Act I: The Proper Engineering Approach
"Let's do this right. Database indexes, sequential processing, proper state management."
We built what any engineer would build for a data migration:
create table migration_file_index
(
id bigserial primary key,
s3_key text not null unique,
platform text not null,
job_enqueued_at timestamp with time zone not null,
file_size bigint not null,
processed boolean default false,
created_at timestamp with time zone default now()
);
With proper indexes, of course, we are professionals:
create index idx_migration_sort
on migration_file_index (platform, job_enqueued_at)
where (NOT processed);
create index idx_migration_resume
on migration_file_index (processed, id);
create index idx_migration_platform_stats
on migration_file_index (platform, processed);
The architecture was clean:
DatabaseIndexer: Catalog all S3 files that had data into Postgres
SequentialProcessor: Process files in chronological order
PartitionBuffer: Smart batching for optimal warehouse file sizes
It felt good. It felt right. This is how you handle a large-scale data migration.
Then we ran it on our practice dataset.
11 million files took one week.
For the datamover migration, a week seemed totally reasonable. Less than a sprint! Exactly what product wants to hear. "Yeah, we'll have the historical data migrated by next Friday." Perfect.
Let me repeat that for emphasis: 11 million files. One week.
I remember staring at the progress logs, doing the math in my head. If 11M files = 1 week, then 500M files = ... reaches for calculator ... 45 weeks.
Forty-five weeks. Almost a year. To backfill the raw-consumptions bucket historical data.
That's when we realized that all our careful database design, our proper indexes, our sequential processing - it was all overhead. We were spending more time managing the migration state than actually migrating data.
Act II: The Cloud-Native Pivot
"Surely AWS can handle what we can't, right?"
Time for a complete rethink. Why are we trying to manage 500M individual files when AWS has services built exactly for this kind of massive parallel processing?

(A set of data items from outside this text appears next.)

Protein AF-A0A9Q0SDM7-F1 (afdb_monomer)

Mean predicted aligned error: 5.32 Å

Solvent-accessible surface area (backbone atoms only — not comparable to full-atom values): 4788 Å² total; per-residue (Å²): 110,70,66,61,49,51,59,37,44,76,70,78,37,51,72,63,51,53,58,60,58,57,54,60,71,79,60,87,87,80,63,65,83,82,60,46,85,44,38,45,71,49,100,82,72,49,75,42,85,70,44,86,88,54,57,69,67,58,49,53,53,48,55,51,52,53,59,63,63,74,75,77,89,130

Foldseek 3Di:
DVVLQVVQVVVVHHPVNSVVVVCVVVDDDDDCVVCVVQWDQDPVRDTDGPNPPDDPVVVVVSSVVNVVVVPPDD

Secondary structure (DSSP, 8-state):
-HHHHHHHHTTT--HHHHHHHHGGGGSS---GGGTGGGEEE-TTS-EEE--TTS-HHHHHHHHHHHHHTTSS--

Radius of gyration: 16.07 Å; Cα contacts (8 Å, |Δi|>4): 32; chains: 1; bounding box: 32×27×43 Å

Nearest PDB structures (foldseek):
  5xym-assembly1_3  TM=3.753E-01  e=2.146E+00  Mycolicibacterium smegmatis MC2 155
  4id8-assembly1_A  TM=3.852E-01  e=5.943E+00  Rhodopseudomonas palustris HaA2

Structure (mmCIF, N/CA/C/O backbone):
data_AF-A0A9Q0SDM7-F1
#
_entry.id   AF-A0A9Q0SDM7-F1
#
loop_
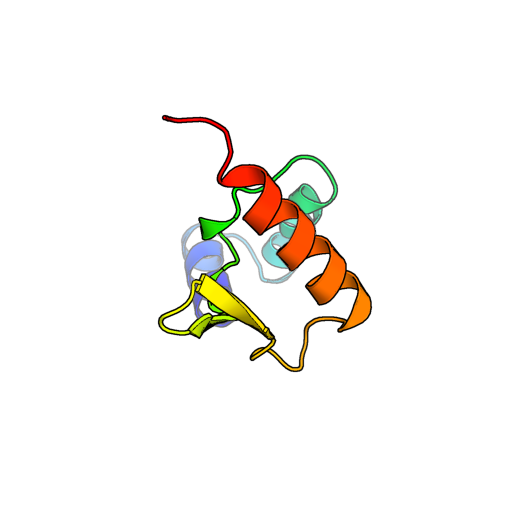_atom_site.group_PDB
_atom_site.id
_atom_site.type_symbol
_atom_site.label_atom_id
_atom_site.label_alt_id
_atom_site.label_comp_id
_atom_site.label_asym_id
_atom_site.label_entity_id
_atom_site.label_seq_id
_atom_site.pdbx_PDB_ins_code
_atom_site.Cartn_x
_atom_site.Cartn_y
_atom_site.Cartn_z
_atom_site.occupancy
_atom_site.B_iso_or_equiv
_atom_site.auth_seq_id
_atom_site.auth_comp_id
_atom_site.auth_asym_id
_atom_site.auth_atom_id
_atom_site.pdbx_PDB_model_num
ATOM 1 N N . MET A 1 1 ? 3.625 -2.458 11.517 1.00 80.88 1 MET A N 1
ATOM 2 C CA . MET A 1 1 ? 2.370 -2.670 12.284 1.00 80.88 1 MET A CA 1
ATOM 3 C C . MET A 1 1 ? 2.281 -1.818 13.553 1.00 80.88 1 MET A C 1
ATOM 5 O O . MET A 1 1 ? 1.291 -1.118 13.692 1.00 80.88 1 MET A O 1
ATOM 9 N N . LYS A 1 2 ? 3.283 -1.817 14.452 1.00 95.56 2 LYS A N 1
ATOM 10 C CA . LYS A 1 2 ? 3.243 -1.030 15.710 1.00 95.56 2 LYS A CA 1
ATOM 11 C C . LYS A 1 2 ? 2.932 0.460 15.509 1.00 95.56 2 LYS A C 1
ATOM 13 O O . LYS A 1 2 ? 2.170 1.032 16.273 1.00 95.56 2 LYS A O 1
ATOM 18 N N . GLU A 1 3 ? 3.477 1.065 14.459 1.00 97.81 3 GLU A N 1
ATOM 19 C CA . GLU A 1 3 ? 3.241 2.476 14.145 1.00 97.81 3 GLU A CA 1
ATOM 20 C C . GLU A 1 3 ? 1.771 2.785 13.825 1.00 97.81 3 GLU A C 1
ATOM 22 O O . GLU A 1 3 ? 1.199 3.686 14.431 1.00 97.81 3 GLU A O 1
ATOM 27 N N . MET A 1 4 ? 1.118 1.984 12.972 1.00 97.44 4 MET A N 1
ATOM 28 C CA . MET A 1 4 ? -0.313 2.159 12.683 1.00 97.44 4 MET A CA 1
ATOM 29 C C . MET A 1 4 ? -1.177 1.978 13.935 1.00 97.44 4 MET A C 1
ATOM 31 O O . MET A 1 4 ? -2.096 2.759 14.159 1.00 97.44 4 MET A O 1
ATOM 35 N N . ILE A 1 5 ? -0.845 1.002 14.790 1.00 98.06 5 ILE A N 1
ATOM 36 C CA . ILE A 1 5 ? -1.553 0.786 16.061 1.00 98.06 5 ILE A CA 1
ATOM 37 C C . ILE A 1 5 ? -1.455 2.030 16.951 1.00 98.06 5 ILE A C 1
ATOM 39 O O . ILE A 1 5 ? -2.466 2.471 17.494 1.00 98.06 5 ILE A O 1
ATOM 43 N N . ASN A 1 6 ? -0.267 2.630 17.069 1.00 98.19 6 ASN A N 1
ATOM 44 C CA . ASN A 1 6 ? -0.066 3.833 17.877 1.00 98.19 6 ASN A CA 1
ATOM 45 C C . ASN A 1 6 ? -0.868 5.027 17.337 1.00 98.19 6 ASN A C 1
ATOM 47 O O . ASN A 1 6 ? -1.505 5.733 18.118 1.00 98.19 6 ASN A O 1
ATOM 51 N N . ILE A 1 7 ? -0.872 5.231 16.015 1.00 98.31 7 ILE A N 1
ATOM 52 C CA . ILE A 1 7 ? -1.626 6.316 15.366 1.00 98.31 7 ILE A CA 1
ATOM 53 C C . ILE A 1 7 ? -3.131 6.161 15.621 1.00 98.31 7 ILE A C 1
ATOM 55 O O . ILE A 1 7 ? -3.792 7.134 15.977 1.00 98.31 7 ILE A O 1
ATOM 59 N N . PHE A 1 8 ? -3.667 4.946 15.483 1.00 98.44 8 PHE A N 1
ATOM 60 C CA . PHE A 1 8 ? -5.089 4.669 15.707 1.00 98.44 8 PHE A CA 1
ATOM 61 C C . PHE A 1 8 ? -5.465 4.784 17.188 1.00 98.44 8 PHE A C 1
ATOM 63 O O . PHE A 1 8 ? -6.445 5.450 17.523 1.00 98.44 8 PHE A O 1
ATOM 70 N N . THR A 1 9 ? -4.630 4.256 18.088 1.00 98.12 9 THR A N 1
ATOM 71 C CA . THR A 1 9 ? -4.842 4.361 19.542 1.00 98.12 9 THR A CA 1
ATOM 72 C C . THR A 1 9 ? -4.850 5.822 19.999 1.00 98.12 9 THR A C 1
ATOM 74 O O . THR A 1 9 ? -5.691 6.214 20.805 1.00 98.12 9 THR A O 1
ATOM 77 N N . ALA A 1 10 ? -3.985 6.670 19.430 1.00 98.44 10 ALA A N 1
ATOM 78 C CA . ALA A 1 10 ? -3.980 8.112 19.694 1.00 98.44 10 ALA A CA 1
ATOM 79 C C . ALA A 1 10 ? -5.270 8.829 19.239 1.00 98.44 10 ALA A C 1
ATOM 81 O O . ALA A 1 10 ? -5.517 9.969 19.634 1.00 98.44 10 ALA A O 1
ATOM 82 N N . LYS A 1 11 ? -6.098 8.173 18.417 1.00 98.25 11 LYS A N 1
ATOM 83 C CA . LYS A 1 11 ? -7.435 8.624 18.001 1.00 98.25 11 LYS A CA 1
ATOM 84 C C . LYS A 1 11 ? -8.573 7.912 18.739 1.00 98.25 11 LYS A C 1
ATOM 86 O O . LYS A 1 11 ? -9.728 8.117 18.385 1.00 98.25 11 LYS A O 1
ATOM 91 N N . GLY A 1 12 ? -8.267 7.112 19.762 1.00 98.50 12 GLY A N 1
ATOM 92 C CA . GLY A 1 12 ? -9.258 6.338 20.513 1.00 98.50 12 GLY A CA 1
ATOM 93 C C . GLY A 1 12 ? -9.787 5.112 19.765 1.00 9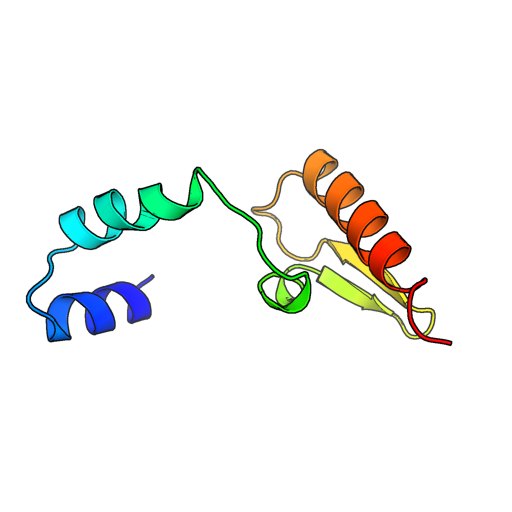8.50 12 GLY A C 1
ATOM 94 O O . GLY A 1 12 ? -10.820 4.579 20.155 1.00 98.50 12 GLY A O 1
ATOM 95 N N . LEU A 1 13 ? -9.100 4.678 18.704 1.00 98.56 13 LEU A N 1
ATOM 96 C CA . LEU A 1 13 ? -9.468 3.513 17.902 1.00 98.56 13 LEU A CA 1
ATOM 97 C C . LEU A 1 13 ? -8.657 2.287 18.331 1.00 98.56 13 LEU A C 1
ATOM 99 O O . LEU A 1 13 ? -7.453 2.374 18.591 1.00 98.56 13 LEU A O 1
ATOM 103 N N . SER A 1 14 ? -9.327 1.142 18.395 1.00 98.19 14 SER A N 1
ATOM 104 C CA . SER A 1 14 ? -8.740 -0.144 18.763 1.00 98.19 14 SER A CA 1
ATOM 105 C C . SER A 1 14 ? -7.964 -0.788 17.604 1.00 98.19 14 SER A C 1
ATOM 107 O O . SER A 1 14 ? -8.014 -0.347 16.454 1.00 98.19 14 SER A O 1
ATOM 109 N N . LEU A 1 15 ? -7.252 -1.885 17.897 1.00 98.00 15 LEU A N 1
ATOM 110 C CA . LEU A 1 15 ? -6.663 -2.733 16.855 1.00 98.00 15 LEU A CA 1
ATOM 111 C C . LEU A 1 15 ? -7.736 -3.287 15.903 1.00 98.00 15 LEU A C 1
ATOM 113 O O . LEU A 1 15 ? -7.475 -3.427 14.711 1.00 98.00 15 LEU A O 1
ATOM 117 N N . GLU A 1 16 ? -8.931 -3.584 16.413 1.00 98.38 16 GLU A N 1
ATOM 118 C CA . GLU A 1 16 ? -10.032 -4.072 15.585 1.00 98.38 16 GLU A CA 1
ATOM 119 C C . GLU A 1 16 ? -10.529 -2.986 14.630 1.00 98.38 16 GLU A C 1
ATOM 121 O O . GLU A 1 16 ? -10.666 -3.246 13.437 1.00 98.38 16 GLU A O 1
ATOM 126 N N . ASP A 1 17 ? -10.658 -1.745 15.105 1.00 98.44 17 ASP A N 1
ATOM 127 C CA . ASP A 1 17 ? -10.997 -0.604 14.249 1.00 98.44 17 ASP A CA 1
ATOM 128 C C . ASP A 1 17 ? -9.946 -0.386 13.152 1.00 98.44 17 ASP A C 1
ATOM 130 O O . ASP A 1 17 ? -10.304 -0.116 12.008 1.00 98.44 17 ASP A O 1
ATOM 134 N N . LEU A 1 18 ? -8.651 -0.549 13.457 1.00 98.25 18 LEU A N 1
ATOM 135 C CA . LEU A 1 18 ? -7.591 -0.500 12.442 1.00 98.25 18 LEU A CA 1
ATOM 136 C C . LEU A 1 18 ? -7.813 -1.552 11.348 1.00 98.25 18 LEU A C 1
ATOM 138 O O . LEU A 1 18 ? -7.719 -1.228 10.163 1.00 98.25 18 LEU A O 1
ATOM 142 N N . VAL A 1 19 ? -8.106 -2.797 11.725 1.00 97.56 19 VAL A N 1
ATOM 143 C CA . VAL A 1 19 ? -8.337 -3.888 10.765 1.00 97.56 19 VAL A CA 1
ATOM 144 C C . VAL A 1 19 ? -9.603 -3.635 9.941 1.00 97.56 19 VAL A C 1
ATOM 146 O O . VAL A 1 19 ? -9.549 -3.714 8.714 1.00 97.56 19 VAL A O 1
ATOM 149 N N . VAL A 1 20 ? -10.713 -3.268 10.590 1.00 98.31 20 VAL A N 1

Enter the Athena approach:
Create an external table mapping to our raw-consumptions bucket
Let Athena discover and process all 500M files in a single massive query
Output everything to a staging bucket in warehouse format
Do a controlled cross-bucket migration to production
The promise was beautiful:
2-6 hours instead of months
~$100-200 in Athena costs vs. massive compute bills
Leverage cloud services for what they're actually built for
// Instead of this:
for (const file of 500_000_000_files) {
await processFileSequentially(file); // 🤮
}
// We'd do this:
CREATE TABLE warehouse_data AS
SELECT
platform,
user_id,
payload,
ingested_at,
date_partition,
hour_partition
FROM external_consumptions_table;
// Let Athena figure it out in parallel!
We built comprehensive tooling around it:
Quality validation (95% success rate required)
Cross-bucket migration with configurable batch sizes
Progress monitoring and error recovery
Staging-to-production promotion pipeline
It was elegant. It was cloud-native. It was exactly the kind of solution you'd present at a conference lol.
And Athena choked.
Turns out even AWS services have limits when you point them at half a billion tiny files. Queries would time out consistently. Tuns out 500M files is just too many god damn files!!
The cloud-native dream tried hard, but it died.
Act III: The Big Machine Epiphany
"You know what? Let's just use a really big machine."
Sometimes the most sophisticated solution is admitting when sophistication isn't working.
We spun up an i4i.metal instance:
128 vCPUs
1TB of RAM
30TB of NVMe storage
75 Gbps network
The plan was beautifully simple:
Download everything to local NVMe storage
Process it with maximum parallelism
Upload the results
No databases to maintain. No cloud service limits to hit. No complex state management. Just raw compute power and storage bandwidth.
Step 1: Setup the Beast
# Create RAID 0 across all NVMe drives
NVME_DEVICES=$(lsblk -nd -o NAME | grep nvme | grep -v nvme0 | sed 's/^/\\/dev\\//' | tr '\\n' ' ')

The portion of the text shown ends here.